▶ [TASK BRIEF] Which lines in the data contain the word "Rattus"? Please copy each of them.

▶ [EXERCISE INPUT]
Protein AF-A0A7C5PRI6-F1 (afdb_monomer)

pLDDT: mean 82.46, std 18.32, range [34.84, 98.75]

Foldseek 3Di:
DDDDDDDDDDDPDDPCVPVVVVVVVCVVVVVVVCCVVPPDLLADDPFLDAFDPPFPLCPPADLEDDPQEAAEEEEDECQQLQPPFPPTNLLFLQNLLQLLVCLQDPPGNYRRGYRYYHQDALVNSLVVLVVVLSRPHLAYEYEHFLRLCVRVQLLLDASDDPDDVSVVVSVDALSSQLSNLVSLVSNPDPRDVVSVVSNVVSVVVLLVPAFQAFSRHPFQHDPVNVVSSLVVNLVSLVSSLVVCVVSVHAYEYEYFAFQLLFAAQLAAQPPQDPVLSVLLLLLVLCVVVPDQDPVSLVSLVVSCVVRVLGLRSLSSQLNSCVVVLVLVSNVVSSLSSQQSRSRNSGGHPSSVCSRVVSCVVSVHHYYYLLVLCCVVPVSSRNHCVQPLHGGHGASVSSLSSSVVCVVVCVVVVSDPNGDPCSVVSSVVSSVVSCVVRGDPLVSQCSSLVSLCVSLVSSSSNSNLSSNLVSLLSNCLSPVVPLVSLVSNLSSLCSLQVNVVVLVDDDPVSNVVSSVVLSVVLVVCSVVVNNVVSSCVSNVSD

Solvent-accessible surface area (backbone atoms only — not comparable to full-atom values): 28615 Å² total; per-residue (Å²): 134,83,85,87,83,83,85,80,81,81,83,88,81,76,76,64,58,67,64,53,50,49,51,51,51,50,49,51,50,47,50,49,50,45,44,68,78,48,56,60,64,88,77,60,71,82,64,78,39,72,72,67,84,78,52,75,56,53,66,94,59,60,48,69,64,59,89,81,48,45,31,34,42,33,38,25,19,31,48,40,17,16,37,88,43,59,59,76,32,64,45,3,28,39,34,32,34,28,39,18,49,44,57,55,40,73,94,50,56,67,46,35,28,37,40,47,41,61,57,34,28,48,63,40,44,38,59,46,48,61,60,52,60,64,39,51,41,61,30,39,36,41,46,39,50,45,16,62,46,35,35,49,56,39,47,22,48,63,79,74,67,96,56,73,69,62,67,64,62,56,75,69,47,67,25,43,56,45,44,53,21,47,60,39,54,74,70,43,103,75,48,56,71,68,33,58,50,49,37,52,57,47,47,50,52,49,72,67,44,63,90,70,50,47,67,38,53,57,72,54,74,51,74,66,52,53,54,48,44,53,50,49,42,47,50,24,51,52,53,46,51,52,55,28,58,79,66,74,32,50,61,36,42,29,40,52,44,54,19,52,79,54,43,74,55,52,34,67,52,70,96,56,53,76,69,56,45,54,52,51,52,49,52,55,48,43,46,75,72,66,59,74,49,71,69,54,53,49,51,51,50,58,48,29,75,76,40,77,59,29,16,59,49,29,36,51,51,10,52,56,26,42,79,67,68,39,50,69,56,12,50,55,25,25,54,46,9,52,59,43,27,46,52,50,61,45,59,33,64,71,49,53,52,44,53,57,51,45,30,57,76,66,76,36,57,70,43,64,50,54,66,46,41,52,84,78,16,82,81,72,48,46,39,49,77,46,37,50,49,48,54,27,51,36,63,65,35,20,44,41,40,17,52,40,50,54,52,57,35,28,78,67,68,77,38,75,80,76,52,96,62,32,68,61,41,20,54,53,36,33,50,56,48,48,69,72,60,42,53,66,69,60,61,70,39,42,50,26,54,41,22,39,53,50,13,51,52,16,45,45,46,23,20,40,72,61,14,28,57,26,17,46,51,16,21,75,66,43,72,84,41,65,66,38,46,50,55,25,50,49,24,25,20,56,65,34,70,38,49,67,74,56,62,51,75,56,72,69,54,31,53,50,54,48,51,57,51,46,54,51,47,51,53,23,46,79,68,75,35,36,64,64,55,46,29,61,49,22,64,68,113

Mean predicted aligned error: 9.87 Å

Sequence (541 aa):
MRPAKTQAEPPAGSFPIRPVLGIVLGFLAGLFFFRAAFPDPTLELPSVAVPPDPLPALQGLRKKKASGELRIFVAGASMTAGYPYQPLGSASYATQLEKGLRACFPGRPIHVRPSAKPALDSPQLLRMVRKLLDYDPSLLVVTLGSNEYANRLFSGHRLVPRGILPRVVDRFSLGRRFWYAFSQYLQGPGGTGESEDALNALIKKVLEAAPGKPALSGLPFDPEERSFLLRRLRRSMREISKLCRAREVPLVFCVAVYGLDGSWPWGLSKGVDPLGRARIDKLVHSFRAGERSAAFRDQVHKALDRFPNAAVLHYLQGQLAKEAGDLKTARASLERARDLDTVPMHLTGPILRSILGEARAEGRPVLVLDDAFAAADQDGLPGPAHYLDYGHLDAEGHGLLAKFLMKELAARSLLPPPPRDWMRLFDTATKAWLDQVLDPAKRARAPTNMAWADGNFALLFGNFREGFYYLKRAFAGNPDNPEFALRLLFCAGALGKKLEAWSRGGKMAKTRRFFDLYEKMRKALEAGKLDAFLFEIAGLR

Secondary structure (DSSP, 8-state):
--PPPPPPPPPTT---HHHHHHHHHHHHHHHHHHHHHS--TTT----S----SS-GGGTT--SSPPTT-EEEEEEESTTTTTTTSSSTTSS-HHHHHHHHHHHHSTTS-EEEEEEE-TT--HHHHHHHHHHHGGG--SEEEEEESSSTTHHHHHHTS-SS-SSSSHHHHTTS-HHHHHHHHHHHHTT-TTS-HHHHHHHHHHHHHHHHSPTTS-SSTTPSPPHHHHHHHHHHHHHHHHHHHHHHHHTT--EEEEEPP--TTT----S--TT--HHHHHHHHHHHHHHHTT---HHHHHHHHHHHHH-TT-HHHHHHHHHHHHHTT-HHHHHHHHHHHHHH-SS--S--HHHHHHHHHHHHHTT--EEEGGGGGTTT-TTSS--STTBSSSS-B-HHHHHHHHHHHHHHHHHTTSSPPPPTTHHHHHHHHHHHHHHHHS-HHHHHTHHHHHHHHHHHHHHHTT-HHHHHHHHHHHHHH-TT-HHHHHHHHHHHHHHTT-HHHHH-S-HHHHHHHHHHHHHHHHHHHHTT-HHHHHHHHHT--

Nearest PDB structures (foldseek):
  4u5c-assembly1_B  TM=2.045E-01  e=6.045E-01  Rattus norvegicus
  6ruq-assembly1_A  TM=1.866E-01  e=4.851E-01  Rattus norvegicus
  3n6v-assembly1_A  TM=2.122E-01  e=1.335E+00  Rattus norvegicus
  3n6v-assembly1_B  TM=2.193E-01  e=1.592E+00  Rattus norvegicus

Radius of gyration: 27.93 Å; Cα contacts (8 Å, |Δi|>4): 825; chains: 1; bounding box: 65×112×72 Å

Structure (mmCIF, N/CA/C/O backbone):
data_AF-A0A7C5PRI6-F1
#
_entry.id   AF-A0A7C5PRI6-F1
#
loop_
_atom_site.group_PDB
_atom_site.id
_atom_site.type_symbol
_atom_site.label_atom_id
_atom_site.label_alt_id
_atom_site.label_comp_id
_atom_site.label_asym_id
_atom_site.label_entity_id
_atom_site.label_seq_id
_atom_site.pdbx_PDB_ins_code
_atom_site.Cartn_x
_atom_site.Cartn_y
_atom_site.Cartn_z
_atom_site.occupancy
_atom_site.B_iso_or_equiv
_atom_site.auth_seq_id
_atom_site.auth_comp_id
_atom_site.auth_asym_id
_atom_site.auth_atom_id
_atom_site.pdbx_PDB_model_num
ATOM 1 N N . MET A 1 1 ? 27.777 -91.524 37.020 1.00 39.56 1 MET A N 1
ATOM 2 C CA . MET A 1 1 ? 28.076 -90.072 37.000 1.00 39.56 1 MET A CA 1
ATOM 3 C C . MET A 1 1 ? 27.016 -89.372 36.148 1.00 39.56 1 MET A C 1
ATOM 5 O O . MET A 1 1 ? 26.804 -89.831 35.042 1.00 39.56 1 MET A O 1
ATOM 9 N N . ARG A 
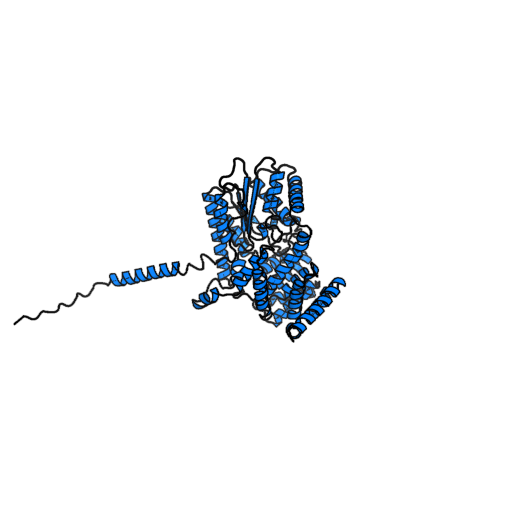1 2 ? 26.333 -88.364 36.728 1.00 40.31 2 ARG A N 1
ATOM 10 C CA . ARG A 1 2 ? 25.308 -87.402 36.220 1.00 40.31 2 ARG A CA 1
ATOM 11 C C . ARG A 1 2 ? 24.468 -87.739 34.955 1.00 40.31 2 ARG A C 1
ATOM 13 O O . ARG A 1 2 ? 25.045 -87.933 33.893 1.00 40.31 2 ARG A O 1
ATOM 20 N N . PRO A 1 3 ? 23.117 -87.665 35.021 1.00 49.59 3 PRO A N 1
ATOM 21 C CA . PRO A 1 3 ? 22.247 -87.854 33.860 1.00 49.59 3 PRO A CA 1
ATOM 22 C C . PRO A 1 3 ? 22.185 -86.603 32.968 1.00 49.59 3 PRO A C 1
ATOM 24 O O . PRO A 1 3 ? 22.297 -85.468 33.441 1.00 49.59 3 PRO A O 1
ATOM 27 N N . ALA A 1 4 ? 21.995 -86.839 31.669 1.00 45.72 4 ALA A N 1
ATOM 28 C CA . ALA A 1 4 ? 21.850 -85.834 30.625 1.00 45.72 4 ALA A CA 1
ATOM 29 C C . ALA A 1 4 ? 20.575 -84.991 30.811 1.00 45.72 4 ALA A C 1
ATOM 31 O O . ALA A 1 4 ? 19.490 -85.525 31.032 1.00 45.72 4 ALA A O 1
ATOM 32 N N . LYS A 1 5 ? 20.707 -83.662 30.699 1.00 51.97 5 LYS A N 1
ATOM 33 C CA . LYS A 1 5 ? 19.575 -82.730 30.637 1.00 51.97 5 LYS A CA 1
ATOM 34 C C . LYS A 1 5 ? 19.095 -82.607 29.192 1.00 51.97 5 LYS A C 1
ATOM 36 O O . LYS A 1 5 ? 19.831 -82.132 28.333 1.00 51.97 5 LYS A O 1
ATOM 41 N N . THR A 1 6 ? 17.849 -82.996 28.965 1.00 47.78 6 THR A N 1
ATOM 42 C CA . THR A 1 6 ? 17.046 -82.709 27.773 1.00 47.78 6 THR A CA 1
ATOM 43 C C . THR A 1 6 ? 16.844 -81.200 27.600 1.00 47.78 6 THR A C 1
ATOM 45 O O . THR A 1 6 ? 16.395 -80.524 28.528 1.00 47.78 6 THR A O 1
ATOM 48 N N . GLN A 1 7 ? 17.169 -80.672 26.416 1.00 46.66 7 GLN A N 1
ATOM 49 C CA . GLN A 1 7 ? 16.772 -79.331 25.981 1.00 46.66 7 GLN A CA 1
ATOM 50 C C . GLN A 1 7 ? 15.305 -79.370 25.536 1.00 46.66 7 GLN A C 1
ATOM 52 O O . GLN A 1 7 ? 14.935 -80.201 24.712 1.00 46.66 7 GLN A O 1
ATOM 57 N N . ALA A 1 8 ? 14.477 -78.493 26.101 1.00 51.91 8 ALA A N 1
ATOM 58 C CA . ALA A 1 8 ? 13.107 -78.270 25.655 1.00 51.91 8 ALA A CA 1
ATOM 59 C C . ALA A 1 8 ? 13.095 -77.155 24.597 1.00 51.91 8 ALA A C 1
ATOM 61 O O . ALA A 1 8 ? 13.637 -76.074 24.837 1.00 51.91 8 ALA A O 1
ATOM 62 N N . GLU A 1 9 ? 12.487 -77.420 23.442 1.00 48.38 9 GLU A N 1
ATOM 63 C CA . GLU A 1 9 ? 12.216 -76.409 22.416 1.00 48.38 9 GLU A CA 1
ATOM 64 C C . GLU A 1 9 ? 11.135 -75.416 22.888 1.00 48.38 9 GLU A C 1
ATOM 66 O O . GLU A 1 9 ? 10.199 -75.810 23.594 1.00 48.38 9 GLU A O 1
ATOM 71 N N . PRO A 1 10 ? 11.233 -74.122 22.526 1.00 49.66 10 PRO A N 1
ATOM 72 C CA . PRO A 1 10 ? 10.231 -73.131 22.893 1.00 49.66 10 PRO A CA 1
ATOM 73 C C . PRO A 1 10 ? 8.954 -73.275 22.040 1.00 49.66 10 PRO A C 1
ATOM 75 O O . PRO A 1 10 ? 9.031 -73.625 20.861 1.00 49.66 10 PRO A O 1
ATOM 78 N N . PRO A 1 11 ? 7.770 -72.963 22.599 1.00 50.62 11 PRO A N 1
ATOM 79 C CA . PRO A 1 11 ? 6.499 -73.124 21.903 1.00 50.62 11 PRO A CA 1
ATOM 80 C C . PRO A 1 11 ? 6.362 -72.141 20.733 1.00 50.62 11 PRO A C 1
ATOM 82 O O . PRO A 1 11 ? 6.515 -70.925 20.883 1.00 50.62 11 PRO A O 1
ATOM 85 N N . ALA A 1 12 ? 6.019 -72.679 19.564 1.00 49.66 12 ALA A N 1
ATOM 86 C CA . ALA A 1 12 ? 5.638 -71.912 18.388 1.00 49.66 12 ALA A CA 1
ATOM 87 C C . ALA A 1 12 ? 4.297 -71.194 18.631 1.00 49.66 12 ALA A C 1
ATOM 89 O O . ALA A 1 12 ? 3.297 -71.840 18.938 1.00 49.66 12 ALA A O 1
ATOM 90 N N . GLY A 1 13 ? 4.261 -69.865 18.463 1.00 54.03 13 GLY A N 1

▶ [REPLY]
  4u5c-assembly1_B  TM=2.045E-01  e=6.045E-01  Rattus norvegicus
  6ruq-assembly1_A  TM=1.866E-01  e=4.851E-01  Rattus norvegicus
  3n6v-assembly1_A  TM=2.122E-01  e=1.335E+00  Rattus norvegicus
  3n6v-assembly1_B  TM=2.193E-01  e=1.592E+00  Rattus norvegicus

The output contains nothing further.